In vivo experimental design. Group 1 (Control group) received saline injections during 4 consecutive days. Group 2 (Diabetic group) received streptozocin injections during 4 consecutive days. Group 3 (Diabetic group treated with 2D conditioned medium) received streptozocin injections during 4 consecutive days and 2D conditioned medium injection at days 28 and 29 after first streptozocin injection. Group 4 (Diabetic group treated with 3D conditioned medium) received streptozocin injections during 4 consecutive days and 3D conditioned medium injection at day 28 and 29 after first streptozocin injection. Animal were euthanized at day 35. n ​= ​4.

Pancreatic and CM-2D and CM-3D cytokine profiling using cytometric bead array (CBA)

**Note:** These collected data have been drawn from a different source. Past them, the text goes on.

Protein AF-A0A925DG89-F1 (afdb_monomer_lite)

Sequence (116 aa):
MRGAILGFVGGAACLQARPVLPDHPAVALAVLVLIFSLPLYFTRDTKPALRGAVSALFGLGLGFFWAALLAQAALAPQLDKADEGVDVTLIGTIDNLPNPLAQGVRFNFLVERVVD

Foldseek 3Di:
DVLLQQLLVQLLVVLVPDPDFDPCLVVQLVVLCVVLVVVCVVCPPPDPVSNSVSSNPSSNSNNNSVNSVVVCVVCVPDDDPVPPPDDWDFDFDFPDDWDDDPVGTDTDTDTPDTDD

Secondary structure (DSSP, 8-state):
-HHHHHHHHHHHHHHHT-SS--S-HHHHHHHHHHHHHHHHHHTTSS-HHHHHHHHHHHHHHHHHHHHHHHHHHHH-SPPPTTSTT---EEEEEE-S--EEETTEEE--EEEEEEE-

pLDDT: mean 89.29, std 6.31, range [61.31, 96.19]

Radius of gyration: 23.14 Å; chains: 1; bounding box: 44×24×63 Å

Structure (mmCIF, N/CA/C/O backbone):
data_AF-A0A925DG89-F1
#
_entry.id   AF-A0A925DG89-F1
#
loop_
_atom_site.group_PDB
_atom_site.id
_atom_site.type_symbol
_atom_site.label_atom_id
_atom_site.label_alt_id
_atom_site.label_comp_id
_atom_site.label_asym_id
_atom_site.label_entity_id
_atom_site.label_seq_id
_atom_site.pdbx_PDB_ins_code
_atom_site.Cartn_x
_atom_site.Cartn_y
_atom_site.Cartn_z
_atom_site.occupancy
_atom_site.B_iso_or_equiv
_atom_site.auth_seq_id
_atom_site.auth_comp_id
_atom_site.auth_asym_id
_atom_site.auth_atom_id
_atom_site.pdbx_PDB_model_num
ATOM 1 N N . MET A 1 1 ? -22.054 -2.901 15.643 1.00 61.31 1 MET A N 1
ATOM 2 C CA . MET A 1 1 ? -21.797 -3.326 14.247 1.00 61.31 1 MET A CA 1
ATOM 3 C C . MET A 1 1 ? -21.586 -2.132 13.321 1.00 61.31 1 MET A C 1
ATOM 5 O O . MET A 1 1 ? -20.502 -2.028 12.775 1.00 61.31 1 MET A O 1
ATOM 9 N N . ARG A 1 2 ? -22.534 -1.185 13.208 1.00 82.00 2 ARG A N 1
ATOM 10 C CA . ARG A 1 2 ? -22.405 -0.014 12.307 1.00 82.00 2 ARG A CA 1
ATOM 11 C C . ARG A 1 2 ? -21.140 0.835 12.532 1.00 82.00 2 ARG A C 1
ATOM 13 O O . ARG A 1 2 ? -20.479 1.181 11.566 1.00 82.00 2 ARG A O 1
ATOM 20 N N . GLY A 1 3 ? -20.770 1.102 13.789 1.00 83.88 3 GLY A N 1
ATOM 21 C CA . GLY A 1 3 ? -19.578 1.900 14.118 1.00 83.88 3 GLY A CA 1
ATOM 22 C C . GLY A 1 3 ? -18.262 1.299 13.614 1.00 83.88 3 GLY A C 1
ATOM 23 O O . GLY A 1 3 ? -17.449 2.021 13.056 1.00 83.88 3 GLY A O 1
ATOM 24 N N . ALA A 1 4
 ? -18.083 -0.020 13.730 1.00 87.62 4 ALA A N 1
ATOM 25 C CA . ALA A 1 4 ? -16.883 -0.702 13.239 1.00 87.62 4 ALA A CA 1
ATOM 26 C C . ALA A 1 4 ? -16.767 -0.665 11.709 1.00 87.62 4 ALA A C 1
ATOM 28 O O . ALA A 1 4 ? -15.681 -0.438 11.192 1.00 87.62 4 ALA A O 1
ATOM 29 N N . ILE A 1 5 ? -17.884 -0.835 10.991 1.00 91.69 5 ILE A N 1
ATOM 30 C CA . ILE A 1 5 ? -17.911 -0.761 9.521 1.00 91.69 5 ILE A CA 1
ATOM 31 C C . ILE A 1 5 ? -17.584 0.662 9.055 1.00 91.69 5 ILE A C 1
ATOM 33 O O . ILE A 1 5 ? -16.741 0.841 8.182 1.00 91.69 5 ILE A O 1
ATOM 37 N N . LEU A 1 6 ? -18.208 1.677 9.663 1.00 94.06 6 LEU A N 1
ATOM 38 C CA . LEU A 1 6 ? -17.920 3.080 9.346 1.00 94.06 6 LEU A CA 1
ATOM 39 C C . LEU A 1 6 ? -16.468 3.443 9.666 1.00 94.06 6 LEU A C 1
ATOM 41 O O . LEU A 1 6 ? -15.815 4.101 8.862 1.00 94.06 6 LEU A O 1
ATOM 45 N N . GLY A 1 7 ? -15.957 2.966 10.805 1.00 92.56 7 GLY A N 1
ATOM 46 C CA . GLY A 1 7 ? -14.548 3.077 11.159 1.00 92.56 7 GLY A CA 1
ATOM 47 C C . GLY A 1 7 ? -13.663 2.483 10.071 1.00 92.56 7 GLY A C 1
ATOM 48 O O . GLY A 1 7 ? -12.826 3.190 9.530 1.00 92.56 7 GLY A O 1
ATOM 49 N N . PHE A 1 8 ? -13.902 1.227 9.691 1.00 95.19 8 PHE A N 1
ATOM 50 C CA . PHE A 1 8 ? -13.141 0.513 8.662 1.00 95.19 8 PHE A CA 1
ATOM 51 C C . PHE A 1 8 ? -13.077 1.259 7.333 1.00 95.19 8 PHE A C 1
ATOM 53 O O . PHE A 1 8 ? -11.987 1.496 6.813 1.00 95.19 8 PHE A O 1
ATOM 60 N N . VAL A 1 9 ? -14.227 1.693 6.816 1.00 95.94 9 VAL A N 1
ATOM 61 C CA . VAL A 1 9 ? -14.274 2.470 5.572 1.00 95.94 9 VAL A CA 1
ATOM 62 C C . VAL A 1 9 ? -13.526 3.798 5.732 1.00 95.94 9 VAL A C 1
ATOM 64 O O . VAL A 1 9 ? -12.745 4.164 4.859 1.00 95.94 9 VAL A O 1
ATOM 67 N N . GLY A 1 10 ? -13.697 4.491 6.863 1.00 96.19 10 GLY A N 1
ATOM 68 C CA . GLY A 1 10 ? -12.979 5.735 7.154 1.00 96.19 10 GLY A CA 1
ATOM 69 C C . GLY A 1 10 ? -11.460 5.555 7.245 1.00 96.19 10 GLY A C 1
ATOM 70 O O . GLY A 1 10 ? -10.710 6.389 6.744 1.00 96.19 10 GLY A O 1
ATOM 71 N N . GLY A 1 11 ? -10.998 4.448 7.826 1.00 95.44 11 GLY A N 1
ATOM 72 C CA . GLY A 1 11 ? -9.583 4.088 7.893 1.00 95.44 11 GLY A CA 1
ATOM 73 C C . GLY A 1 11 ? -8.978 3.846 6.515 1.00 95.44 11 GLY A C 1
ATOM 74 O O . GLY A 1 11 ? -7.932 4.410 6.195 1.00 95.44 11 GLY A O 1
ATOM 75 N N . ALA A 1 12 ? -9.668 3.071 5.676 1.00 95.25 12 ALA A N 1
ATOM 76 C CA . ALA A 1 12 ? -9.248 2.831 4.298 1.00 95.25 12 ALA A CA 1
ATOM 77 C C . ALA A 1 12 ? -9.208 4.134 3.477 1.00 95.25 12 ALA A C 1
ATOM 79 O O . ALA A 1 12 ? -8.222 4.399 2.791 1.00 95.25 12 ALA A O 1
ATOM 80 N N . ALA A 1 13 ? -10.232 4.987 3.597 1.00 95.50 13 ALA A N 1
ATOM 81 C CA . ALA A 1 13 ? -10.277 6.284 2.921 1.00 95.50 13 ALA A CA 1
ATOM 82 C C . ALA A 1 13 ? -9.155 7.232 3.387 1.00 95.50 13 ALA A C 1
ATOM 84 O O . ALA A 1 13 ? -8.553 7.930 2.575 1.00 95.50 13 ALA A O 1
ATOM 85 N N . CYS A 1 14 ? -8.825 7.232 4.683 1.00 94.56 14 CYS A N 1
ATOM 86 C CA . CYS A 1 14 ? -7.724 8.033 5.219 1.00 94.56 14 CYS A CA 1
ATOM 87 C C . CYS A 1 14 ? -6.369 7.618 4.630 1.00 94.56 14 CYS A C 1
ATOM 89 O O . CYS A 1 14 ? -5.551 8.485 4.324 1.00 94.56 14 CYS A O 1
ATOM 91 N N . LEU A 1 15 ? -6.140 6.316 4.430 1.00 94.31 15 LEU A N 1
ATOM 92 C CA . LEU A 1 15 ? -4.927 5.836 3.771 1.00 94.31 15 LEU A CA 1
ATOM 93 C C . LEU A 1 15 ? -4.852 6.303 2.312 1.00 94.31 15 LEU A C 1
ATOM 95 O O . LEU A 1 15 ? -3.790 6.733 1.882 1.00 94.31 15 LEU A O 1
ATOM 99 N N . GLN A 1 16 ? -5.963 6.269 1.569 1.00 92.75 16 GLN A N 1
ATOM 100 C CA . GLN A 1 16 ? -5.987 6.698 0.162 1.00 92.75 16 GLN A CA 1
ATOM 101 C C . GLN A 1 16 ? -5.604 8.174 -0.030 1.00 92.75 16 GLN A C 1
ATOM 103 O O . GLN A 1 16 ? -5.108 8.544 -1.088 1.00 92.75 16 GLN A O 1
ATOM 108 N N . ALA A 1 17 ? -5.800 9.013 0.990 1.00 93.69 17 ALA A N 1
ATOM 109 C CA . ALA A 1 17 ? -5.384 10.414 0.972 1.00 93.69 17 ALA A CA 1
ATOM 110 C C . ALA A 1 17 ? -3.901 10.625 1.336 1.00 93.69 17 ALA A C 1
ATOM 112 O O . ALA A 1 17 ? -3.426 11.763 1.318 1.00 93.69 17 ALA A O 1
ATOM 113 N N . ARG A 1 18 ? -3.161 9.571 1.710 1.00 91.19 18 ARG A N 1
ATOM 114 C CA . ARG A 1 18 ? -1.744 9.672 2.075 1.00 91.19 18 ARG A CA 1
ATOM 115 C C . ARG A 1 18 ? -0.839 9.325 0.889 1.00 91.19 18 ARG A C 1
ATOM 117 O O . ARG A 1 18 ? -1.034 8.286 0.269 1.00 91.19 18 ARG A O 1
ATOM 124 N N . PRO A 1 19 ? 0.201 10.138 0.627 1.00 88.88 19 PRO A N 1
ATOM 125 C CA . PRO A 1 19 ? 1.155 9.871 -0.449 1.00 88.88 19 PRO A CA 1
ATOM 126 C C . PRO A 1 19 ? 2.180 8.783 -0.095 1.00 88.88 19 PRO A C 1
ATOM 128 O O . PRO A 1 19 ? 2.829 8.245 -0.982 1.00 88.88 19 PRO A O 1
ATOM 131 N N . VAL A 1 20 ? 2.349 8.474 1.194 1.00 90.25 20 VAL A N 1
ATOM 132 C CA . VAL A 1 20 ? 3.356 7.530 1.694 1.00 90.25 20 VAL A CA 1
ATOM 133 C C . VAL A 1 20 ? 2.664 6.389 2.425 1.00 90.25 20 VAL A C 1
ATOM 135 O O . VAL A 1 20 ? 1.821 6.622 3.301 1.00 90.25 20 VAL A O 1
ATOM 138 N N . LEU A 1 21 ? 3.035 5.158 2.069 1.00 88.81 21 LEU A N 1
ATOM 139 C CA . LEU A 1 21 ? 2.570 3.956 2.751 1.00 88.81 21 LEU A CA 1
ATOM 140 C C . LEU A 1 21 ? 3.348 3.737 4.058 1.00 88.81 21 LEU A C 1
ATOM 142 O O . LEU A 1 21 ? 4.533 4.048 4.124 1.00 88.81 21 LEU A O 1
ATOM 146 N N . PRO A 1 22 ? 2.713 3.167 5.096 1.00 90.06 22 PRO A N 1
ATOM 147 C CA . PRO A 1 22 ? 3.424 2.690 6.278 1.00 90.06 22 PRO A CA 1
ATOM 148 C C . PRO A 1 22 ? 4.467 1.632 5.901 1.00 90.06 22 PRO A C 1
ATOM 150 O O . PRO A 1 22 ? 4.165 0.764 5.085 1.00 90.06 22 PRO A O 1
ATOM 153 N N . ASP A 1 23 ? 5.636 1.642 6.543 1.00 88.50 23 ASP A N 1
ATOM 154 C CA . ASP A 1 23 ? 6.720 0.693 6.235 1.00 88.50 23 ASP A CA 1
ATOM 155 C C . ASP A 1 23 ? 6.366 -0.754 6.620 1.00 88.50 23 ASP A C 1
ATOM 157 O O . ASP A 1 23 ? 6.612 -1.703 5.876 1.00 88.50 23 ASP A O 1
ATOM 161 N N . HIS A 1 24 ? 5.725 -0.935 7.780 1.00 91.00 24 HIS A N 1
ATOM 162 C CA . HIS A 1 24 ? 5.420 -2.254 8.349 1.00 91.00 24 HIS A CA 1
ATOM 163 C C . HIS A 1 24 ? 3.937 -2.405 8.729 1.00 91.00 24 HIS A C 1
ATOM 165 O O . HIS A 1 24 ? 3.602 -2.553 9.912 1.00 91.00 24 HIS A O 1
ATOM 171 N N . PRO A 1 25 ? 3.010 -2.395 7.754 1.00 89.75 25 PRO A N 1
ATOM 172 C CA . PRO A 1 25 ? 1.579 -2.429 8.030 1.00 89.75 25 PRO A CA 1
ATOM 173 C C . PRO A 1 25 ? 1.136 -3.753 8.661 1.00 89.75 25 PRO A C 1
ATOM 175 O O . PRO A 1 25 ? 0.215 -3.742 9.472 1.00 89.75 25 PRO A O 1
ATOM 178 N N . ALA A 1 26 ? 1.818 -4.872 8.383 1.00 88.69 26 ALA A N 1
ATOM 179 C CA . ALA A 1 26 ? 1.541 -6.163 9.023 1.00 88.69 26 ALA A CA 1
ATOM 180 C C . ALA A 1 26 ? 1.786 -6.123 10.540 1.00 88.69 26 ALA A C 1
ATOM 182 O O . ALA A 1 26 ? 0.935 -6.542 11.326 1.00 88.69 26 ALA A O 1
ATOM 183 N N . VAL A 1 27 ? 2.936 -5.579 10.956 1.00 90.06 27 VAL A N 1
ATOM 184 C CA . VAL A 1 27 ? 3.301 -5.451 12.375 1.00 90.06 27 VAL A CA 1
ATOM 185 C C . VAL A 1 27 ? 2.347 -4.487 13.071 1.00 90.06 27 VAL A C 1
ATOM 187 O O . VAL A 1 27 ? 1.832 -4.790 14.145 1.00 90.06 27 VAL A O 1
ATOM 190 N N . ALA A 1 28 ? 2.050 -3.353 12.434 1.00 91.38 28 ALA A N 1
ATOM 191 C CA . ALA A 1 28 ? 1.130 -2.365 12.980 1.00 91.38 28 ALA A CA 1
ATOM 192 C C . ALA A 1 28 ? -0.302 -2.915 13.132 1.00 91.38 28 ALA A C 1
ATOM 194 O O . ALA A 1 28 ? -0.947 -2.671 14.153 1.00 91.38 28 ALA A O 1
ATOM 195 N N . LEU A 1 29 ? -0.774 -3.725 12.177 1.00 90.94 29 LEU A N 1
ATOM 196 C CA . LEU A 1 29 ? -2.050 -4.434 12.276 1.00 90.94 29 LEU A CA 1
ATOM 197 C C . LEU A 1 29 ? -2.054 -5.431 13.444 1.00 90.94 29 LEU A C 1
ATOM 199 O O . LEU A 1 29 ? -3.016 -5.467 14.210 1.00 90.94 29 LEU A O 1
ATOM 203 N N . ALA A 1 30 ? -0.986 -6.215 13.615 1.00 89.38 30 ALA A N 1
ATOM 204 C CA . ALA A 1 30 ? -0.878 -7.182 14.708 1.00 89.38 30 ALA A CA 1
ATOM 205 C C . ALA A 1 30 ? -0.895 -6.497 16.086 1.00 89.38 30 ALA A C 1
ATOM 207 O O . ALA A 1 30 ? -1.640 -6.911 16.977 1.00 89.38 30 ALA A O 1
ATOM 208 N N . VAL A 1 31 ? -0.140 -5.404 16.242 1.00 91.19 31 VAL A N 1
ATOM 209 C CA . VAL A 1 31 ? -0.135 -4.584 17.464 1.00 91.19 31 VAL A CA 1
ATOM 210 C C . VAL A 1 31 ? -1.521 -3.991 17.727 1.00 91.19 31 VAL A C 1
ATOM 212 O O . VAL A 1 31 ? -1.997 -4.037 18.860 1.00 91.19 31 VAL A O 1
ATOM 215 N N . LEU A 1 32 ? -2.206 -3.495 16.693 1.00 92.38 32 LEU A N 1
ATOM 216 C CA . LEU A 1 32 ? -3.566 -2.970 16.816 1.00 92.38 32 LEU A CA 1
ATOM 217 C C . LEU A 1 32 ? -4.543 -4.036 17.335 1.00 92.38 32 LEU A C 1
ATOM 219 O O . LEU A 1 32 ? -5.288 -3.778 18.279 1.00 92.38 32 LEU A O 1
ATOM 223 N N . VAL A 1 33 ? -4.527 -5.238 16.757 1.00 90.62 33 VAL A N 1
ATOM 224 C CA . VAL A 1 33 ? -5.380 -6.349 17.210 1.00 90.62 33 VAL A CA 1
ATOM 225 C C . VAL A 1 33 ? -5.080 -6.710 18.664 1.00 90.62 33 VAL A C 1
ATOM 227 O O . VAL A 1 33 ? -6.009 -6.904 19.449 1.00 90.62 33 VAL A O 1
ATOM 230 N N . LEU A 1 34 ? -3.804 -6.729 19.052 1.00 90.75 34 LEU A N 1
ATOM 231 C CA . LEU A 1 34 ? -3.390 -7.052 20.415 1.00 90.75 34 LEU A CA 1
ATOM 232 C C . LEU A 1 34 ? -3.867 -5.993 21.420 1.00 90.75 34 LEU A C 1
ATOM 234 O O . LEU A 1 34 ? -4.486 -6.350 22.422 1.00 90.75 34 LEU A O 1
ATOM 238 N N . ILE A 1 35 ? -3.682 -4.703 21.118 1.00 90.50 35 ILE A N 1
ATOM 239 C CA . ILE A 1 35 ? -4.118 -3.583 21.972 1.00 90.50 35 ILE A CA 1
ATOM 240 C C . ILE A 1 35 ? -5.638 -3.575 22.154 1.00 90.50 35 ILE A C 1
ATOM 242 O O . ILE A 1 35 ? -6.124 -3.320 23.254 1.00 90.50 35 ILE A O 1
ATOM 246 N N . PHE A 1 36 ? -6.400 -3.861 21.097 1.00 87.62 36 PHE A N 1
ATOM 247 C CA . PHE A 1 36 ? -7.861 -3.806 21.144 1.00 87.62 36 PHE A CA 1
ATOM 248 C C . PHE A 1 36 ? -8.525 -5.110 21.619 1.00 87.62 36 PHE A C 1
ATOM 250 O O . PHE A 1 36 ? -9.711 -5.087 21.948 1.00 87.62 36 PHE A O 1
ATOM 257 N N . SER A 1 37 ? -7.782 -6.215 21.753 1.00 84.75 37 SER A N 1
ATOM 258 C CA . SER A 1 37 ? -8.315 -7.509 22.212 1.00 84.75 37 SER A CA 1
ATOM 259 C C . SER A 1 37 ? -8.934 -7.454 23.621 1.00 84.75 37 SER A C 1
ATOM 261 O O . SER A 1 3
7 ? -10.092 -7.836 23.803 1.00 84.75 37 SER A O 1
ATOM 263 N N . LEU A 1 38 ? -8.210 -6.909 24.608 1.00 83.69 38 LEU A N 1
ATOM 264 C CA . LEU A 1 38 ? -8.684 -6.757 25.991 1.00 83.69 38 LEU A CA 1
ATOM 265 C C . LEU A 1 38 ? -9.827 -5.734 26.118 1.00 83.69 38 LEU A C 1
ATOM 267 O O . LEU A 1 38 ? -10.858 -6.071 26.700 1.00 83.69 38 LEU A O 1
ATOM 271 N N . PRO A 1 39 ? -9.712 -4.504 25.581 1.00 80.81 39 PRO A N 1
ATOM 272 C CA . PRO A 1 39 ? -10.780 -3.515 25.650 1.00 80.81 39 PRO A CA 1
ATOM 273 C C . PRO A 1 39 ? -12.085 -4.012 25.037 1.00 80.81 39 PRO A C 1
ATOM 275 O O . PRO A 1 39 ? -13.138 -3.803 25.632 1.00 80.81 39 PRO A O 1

Pancreatic tissue from experimental groups was crushed with scissors and then processed with ultrasonic sonicator (Virsonic 60) in lysis buffer (50 ​mM Tris, 150 ​mM NaCl, 1 ​mM NaF, 0.2 ​mM Sodium orthovanadate, 200 ​mM Sodium Pirophosphate, 0.1% SDS, 1% TritonX-100) plus protease inhibitor cocktail. Cytokines IL-10, IL-17 ​A, TNF-α, IFN-γ, IL-6, IL-2 and IL-4 were measured in pancreas homogenates and 2D and 3D ASC conditioned medium (CM-2D and CM-3D) using the kit CBA mouse Th1/Th2/Th17 (BD cat. No. 560484). Samples were analyzed according to manual user guide and results were analyzed by software FCAP Array 3.0 (BD Biosciences) after collection of events in the flow cytometer (BD C6 Accuri).

Pancreas immunohistochemistry

After histologic preparation in silane covered slides, immunohistochemistry was performed with VECTASTAIN® Universal Quick HRP Kit (PK7800). Slides were deparaffinized with xylol and with decreasing alcohol concentration. Then, slides were incubated for 15 ​min with 2% hydrogen peroxide solution and in Citrate Buffer pH ​= ​6.0 for 20 ​min at 60 ​°C. The blocking solution was incubated for 10 ​min, the excess was removed and then the sections were incubated with primary antibody anti-PDX-1 (Santa Cruz Biotechnology-sc-14664) or anti-insulin (Santa Cruz Biotechnology-sc-9168) diluted in PBS/BSA 1% in the proportion of 1: 100 for 24 ​h. The slides were washed, incubated with biotinylated secondary antibody and after washing, incubated with streptavidin/peroxidase solution for 5 ​min. After washing and incubation with DAB solution (ImmPACT® DAB Substrate, Peroxidase HRP), slides were counterstained with hematoxylin, and mounted with coverslips.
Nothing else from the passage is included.